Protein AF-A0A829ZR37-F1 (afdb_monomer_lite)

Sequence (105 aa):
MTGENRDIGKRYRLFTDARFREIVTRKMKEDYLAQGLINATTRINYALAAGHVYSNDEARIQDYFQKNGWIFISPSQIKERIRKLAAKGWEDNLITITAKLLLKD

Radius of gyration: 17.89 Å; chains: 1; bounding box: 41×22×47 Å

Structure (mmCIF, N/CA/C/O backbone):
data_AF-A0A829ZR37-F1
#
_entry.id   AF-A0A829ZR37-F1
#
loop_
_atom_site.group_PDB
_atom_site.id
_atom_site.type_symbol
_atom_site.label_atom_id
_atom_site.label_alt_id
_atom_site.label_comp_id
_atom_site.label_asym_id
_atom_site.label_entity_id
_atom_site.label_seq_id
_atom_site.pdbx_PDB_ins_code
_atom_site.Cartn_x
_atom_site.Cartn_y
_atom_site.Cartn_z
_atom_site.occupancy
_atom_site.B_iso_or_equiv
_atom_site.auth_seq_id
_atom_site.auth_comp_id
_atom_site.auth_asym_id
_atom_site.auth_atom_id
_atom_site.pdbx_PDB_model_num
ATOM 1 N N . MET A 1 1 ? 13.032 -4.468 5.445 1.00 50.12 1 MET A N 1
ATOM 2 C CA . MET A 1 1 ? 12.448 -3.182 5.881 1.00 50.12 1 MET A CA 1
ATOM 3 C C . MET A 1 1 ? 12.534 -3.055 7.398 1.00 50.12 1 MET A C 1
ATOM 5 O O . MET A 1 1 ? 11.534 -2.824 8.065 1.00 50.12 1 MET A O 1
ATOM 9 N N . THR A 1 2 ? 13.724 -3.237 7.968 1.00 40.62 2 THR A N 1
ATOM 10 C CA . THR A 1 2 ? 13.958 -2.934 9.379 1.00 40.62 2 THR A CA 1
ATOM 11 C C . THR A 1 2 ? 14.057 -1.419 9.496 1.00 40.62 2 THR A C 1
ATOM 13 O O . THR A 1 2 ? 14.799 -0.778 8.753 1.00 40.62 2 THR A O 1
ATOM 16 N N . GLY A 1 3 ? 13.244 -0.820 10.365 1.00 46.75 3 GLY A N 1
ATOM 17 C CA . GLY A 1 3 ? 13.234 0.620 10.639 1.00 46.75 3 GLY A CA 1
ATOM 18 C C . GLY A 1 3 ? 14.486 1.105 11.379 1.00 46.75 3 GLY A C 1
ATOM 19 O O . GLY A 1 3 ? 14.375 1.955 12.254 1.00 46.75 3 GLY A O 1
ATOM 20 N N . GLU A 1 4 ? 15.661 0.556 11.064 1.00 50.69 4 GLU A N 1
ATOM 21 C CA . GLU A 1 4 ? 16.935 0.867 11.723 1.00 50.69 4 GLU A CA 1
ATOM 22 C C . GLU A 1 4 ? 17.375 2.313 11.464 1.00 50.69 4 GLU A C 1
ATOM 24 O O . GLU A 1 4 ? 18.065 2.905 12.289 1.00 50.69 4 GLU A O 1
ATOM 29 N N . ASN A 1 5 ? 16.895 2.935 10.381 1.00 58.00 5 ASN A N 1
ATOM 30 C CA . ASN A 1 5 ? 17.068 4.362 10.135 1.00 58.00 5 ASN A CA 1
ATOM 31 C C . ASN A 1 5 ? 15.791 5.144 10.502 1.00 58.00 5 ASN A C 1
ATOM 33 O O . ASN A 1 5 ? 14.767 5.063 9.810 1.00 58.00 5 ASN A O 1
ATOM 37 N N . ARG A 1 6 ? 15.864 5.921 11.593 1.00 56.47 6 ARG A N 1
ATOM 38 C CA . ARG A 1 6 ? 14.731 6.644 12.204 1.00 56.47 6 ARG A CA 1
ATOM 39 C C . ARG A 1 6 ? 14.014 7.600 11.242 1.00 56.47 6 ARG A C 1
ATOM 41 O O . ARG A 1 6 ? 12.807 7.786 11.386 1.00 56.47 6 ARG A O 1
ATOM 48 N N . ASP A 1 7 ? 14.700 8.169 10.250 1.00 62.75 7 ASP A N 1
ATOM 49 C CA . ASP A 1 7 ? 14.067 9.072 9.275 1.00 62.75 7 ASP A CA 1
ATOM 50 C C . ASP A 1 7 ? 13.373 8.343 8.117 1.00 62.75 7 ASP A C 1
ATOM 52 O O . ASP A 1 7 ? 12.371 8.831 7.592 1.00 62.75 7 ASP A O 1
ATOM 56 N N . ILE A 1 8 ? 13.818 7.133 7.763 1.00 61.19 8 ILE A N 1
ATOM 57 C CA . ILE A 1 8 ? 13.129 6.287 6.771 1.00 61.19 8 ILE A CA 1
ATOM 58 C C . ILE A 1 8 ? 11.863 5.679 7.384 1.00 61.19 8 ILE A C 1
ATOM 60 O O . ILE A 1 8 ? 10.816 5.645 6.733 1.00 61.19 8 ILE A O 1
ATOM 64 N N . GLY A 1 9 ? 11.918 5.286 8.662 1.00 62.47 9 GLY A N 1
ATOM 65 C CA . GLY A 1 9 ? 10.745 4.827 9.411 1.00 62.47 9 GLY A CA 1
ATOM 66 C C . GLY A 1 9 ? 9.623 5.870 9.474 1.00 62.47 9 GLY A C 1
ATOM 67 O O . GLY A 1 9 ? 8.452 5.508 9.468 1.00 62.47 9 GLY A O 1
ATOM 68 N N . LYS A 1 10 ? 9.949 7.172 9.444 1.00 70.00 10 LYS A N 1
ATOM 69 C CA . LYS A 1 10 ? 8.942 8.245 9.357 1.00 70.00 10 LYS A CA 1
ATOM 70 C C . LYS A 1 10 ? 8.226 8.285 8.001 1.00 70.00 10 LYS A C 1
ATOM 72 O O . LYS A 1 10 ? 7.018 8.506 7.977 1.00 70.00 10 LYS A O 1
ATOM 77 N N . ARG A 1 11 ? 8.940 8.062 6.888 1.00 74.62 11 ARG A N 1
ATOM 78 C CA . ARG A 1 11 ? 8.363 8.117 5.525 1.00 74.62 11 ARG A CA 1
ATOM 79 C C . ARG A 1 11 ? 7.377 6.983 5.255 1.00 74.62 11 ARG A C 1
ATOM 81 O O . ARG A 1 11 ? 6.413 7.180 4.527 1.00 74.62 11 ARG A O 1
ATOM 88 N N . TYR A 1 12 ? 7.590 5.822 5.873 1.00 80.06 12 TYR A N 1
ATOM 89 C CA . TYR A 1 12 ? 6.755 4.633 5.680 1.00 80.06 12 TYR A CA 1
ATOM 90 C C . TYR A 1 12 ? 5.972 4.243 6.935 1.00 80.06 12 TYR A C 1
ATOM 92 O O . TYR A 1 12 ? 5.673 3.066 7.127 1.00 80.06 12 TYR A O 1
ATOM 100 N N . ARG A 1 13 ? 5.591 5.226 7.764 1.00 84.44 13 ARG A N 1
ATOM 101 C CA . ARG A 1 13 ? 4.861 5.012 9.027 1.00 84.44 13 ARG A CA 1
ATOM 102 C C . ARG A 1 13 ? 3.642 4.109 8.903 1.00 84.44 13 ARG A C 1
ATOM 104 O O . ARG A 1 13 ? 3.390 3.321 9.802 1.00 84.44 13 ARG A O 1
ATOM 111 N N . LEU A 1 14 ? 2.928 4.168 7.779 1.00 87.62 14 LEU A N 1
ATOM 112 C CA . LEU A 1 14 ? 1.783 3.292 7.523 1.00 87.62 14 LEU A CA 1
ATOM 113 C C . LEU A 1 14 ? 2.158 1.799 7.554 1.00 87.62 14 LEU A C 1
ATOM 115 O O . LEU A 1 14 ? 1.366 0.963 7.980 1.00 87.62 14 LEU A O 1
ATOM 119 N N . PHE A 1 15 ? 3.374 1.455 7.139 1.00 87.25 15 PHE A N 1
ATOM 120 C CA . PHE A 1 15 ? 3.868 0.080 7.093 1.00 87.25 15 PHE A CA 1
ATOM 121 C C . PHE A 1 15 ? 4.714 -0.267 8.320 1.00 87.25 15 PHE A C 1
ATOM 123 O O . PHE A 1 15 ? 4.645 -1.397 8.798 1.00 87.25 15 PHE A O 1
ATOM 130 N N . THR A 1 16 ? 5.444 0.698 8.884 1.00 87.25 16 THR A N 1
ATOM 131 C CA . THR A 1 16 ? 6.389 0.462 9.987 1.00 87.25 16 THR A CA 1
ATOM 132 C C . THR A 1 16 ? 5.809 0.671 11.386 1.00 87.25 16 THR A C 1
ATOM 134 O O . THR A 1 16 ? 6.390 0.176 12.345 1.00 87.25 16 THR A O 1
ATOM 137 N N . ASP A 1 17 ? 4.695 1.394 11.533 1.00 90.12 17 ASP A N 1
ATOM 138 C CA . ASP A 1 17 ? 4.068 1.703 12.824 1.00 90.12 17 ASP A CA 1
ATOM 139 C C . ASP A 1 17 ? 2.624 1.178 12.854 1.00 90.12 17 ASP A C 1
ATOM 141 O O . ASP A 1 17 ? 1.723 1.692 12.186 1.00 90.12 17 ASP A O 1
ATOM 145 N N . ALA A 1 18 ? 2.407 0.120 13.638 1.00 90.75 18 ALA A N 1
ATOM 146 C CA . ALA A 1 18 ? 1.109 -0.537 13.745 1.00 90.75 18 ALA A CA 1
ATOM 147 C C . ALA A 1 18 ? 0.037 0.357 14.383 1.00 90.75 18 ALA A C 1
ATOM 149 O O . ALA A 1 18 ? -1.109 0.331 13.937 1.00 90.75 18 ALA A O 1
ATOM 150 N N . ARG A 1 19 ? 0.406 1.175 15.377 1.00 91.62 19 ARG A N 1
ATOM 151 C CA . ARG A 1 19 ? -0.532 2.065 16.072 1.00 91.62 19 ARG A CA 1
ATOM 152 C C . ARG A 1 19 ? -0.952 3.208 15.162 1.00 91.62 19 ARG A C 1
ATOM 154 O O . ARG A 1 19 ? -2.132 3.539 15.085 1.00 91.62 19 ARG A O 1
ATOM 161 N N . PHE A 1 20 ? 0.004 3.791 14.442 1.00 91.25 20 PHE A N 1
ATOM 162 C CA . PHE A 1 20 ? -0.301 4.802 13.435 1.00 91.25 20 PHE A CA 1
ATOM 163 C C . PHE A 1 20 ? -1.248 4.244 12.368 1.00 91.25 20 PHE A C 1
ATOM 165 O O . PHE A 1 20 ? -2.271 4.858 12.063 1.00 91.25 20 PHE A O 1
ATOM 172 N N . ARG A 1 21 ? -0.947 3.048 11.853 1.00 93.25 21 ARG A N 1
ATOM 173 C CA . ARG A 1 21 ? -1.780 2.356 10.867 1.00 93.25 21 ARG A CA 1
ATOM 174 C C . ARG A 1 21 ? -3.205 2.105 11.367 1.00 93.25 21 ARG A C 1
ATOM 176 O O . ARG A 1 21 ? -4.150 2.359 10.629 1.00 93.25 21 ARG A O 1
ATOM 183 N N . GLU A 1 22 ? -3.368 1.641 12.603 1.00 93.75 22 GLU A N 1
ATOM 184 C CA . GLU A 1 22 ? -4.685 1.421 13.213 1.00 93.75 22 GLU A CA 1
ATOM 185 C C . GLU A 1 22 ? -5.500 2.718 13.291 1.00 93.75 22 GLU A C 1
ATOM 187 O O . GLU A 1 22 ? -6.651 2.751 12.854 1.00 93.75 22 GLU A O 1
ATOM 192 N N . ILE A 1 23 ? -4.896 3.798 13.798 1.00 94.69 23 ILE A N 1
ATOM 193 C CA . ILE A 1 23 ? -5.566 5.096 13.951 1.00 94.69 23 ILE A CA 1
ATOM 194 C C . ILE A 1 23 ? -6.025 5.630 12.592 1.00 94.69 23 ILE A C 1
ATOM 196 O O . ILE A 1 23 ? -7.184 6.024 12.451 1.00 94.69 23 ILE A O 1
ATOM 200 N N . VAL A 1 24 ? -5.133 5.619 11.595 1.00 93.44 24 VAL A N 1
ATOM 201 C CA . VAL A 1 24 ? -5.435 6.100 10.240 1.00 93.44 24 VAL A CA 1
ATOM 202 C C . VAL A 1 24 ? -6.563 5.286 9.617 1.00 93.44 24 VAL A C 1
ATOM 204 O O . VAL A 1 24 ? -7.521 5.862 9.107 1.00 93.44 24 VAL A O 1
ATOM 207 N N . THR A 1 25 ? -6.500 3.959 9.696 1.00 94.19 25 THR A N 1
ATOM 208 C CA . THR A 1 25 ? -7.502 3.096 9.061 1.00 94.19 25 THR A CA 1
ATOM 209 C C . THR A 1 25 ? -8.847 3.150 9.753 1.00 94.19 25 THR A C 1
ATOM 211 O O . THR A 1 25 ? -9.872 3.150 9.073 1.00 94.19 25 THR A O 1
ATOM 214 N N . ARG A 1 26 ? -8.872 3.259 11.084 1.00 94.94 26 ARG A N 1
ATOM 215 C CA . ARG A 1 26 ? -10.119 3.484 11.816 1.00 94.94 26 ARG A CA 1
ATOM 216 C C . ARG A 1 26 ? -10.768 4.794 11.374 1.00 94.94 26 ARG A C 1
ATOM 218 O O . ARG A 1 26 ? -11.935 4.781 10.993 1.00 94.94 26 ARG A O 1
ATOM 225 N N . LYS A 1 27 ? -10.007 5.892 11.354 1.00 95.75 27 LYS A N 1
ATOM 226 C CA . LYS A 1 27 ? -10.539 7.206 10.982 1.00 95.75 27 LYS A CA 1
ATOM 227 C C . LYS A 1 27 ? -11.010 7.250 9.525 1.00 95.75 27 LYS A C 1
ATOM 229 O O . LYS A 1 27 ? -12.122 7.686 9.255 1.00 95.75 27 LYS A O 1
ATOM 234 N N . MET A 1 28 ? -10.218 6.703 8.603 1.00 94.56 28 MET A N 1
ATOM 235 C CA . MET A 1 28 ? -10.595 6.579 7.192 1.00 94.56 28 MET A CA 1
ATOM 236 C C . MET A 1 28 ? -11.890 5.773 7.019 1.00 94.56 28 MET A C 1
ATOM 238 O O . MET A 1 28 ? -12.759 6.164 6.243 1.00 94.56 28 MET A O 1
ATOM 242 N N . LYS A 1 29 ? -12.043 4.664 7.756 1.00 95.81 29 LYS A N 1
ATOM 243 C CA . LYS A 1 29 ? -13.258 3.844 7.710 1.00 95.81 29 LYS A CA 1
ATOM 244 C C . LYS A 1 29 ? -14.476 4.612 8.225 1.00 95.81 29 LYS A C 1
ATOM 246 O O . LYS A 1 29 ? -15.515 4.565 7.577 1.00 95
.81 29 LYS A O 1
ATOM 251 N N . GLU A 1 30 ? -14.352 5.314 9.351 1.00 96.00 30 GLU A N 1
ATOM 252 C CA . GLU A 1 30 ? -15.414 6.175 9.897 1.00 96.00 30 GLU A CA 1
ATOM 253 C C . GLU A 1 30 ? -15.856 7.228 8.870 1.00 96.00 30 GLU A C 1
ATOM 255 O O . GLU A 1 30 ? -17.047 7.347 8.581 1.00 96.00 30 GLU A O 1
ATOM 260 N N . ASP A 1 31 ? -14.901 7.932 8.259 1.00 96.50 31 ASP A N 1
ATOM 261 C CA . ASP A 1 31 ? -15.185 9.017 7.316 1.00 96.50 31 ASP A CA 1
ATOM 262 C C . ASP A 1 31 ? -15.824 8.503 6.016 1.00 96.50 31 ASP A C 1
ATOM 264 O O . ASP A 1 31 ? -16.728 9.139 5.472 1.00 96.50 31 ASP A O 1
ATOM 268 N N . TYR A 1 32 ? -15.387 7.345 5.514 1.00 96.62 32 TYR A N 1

TO DO: Begin at the first line of the material above. Transcribe each line exactly, ending with the line that contains "ATOM 22 C C".

EXERCISE RESULT:
Protein AF-A0A829ZR37-F1 (afdb_monomer_lite)

Sequence (105 aa):
MTGENRDIGKRYRLFTDARFREIVTRKMKEDYLAQGLINATTRINYALAAGHVYSNDEARIQDYFQKNGWIFISPSQIKERIRKLAAKGWEDNLITITAKLLLKD

Radius of gyration: 17.89 Å; chains: 1; bounding box: 41×22×47 Å

Structure (mmCIF, N/CA/C/O backbone):
data_AF-A0A829ZR37-F1
#
_entry.id   AF-A0A829ZR37-F1
#
loop_
_atom_site.group_PDB
_atom_site.id
_atom_site.type_symbol
_atom_site.label_atom_id
_atom_site.label_alt_id
_atom_site.label_comp_id
_atom_site.label_asym_id
_atom_site.label_entity_id
_atom_site.label_seq_id
_atom_site.pdbx_PDB_ins_code
_atom_site.Cartn_x
_atom_site.Cartn_y
_atom_site.Cartn_z
_atom_site.occupancy
_atom_site.B_iso_or_equiv
_atom_site.auth_seq_id
_atom_site.auth_comp_id
_atom_site.auth_asym_id
_atom_site.auth_atom_id
_atom_site.pdbx_PDB_model_num
ATOM 1 N N . MET A 1 1 ? 13.032 -4.468 5.445 1.00 50.12 1 MET A N 1
ATOM 2 C CA . MET A 1 1 ? 12.448 -3.182 5.881 1.00 50.12 1 MET A CA 1
ATOM 3 C C . MET A 1 1 ? 12.534 -3.055 7.398 1.00 50.12 1 MET A C 1
ATOM 5 O O . MET A 1 1 ? 11.534 -2.824 8.065 1.00 50.12 1 MET A O 1
ATOM 9 N N . THR A 1 2 ? 13.724 -3.237 7.968 1.00 40.62 2 THR A N 1
ATOM 10 C CA . THR A 1 2 ? 13.958 -2.934 9.379 1.00 40.62 2 THR A CA 1
ATOM 11 C C . THR A 1 2 ? 14.057 -1.419 9.496 1.00 40.62 2 THR A C 1
ATOM 13 O O . THR A 1 2 ? 14.799 -0.778 8.753 1.00 40.62 2 THR A O 1
ATOM 16 N N . GLY A 1 3 ? 13.244 -0.820 10.365 1.00 46.75 3 GLY A N 1
ATOM 17 C CA . GLY A 1 3 ? 13.234 0.620 10.639 1.00 46.75 3 GLY A CA 1
ATOM 18 C C . GLY A 1 3 ? 14.486 1.105 11.379 1.00 46.75 3 GLY A C 1
ATOM 19 O O . GLY A 1 3 ? 14.375 1.955 12.254 1.00 46.75 3 GLY A O 1
ATOM 20 N N . GLU A 1 4 ? 15.661 0.556 11.064 1.00 50.69 4 GLU A N 1
ATOM 21 C CA . GLU A 1 4 ? 16.935 0.867 11.723 1.00 50.69 4 GLU A CA 1
ATOM 22 C C . GLU A 1 4 ? 17.375 2.313 11.464 1.00 50.69 4 GLU A C 1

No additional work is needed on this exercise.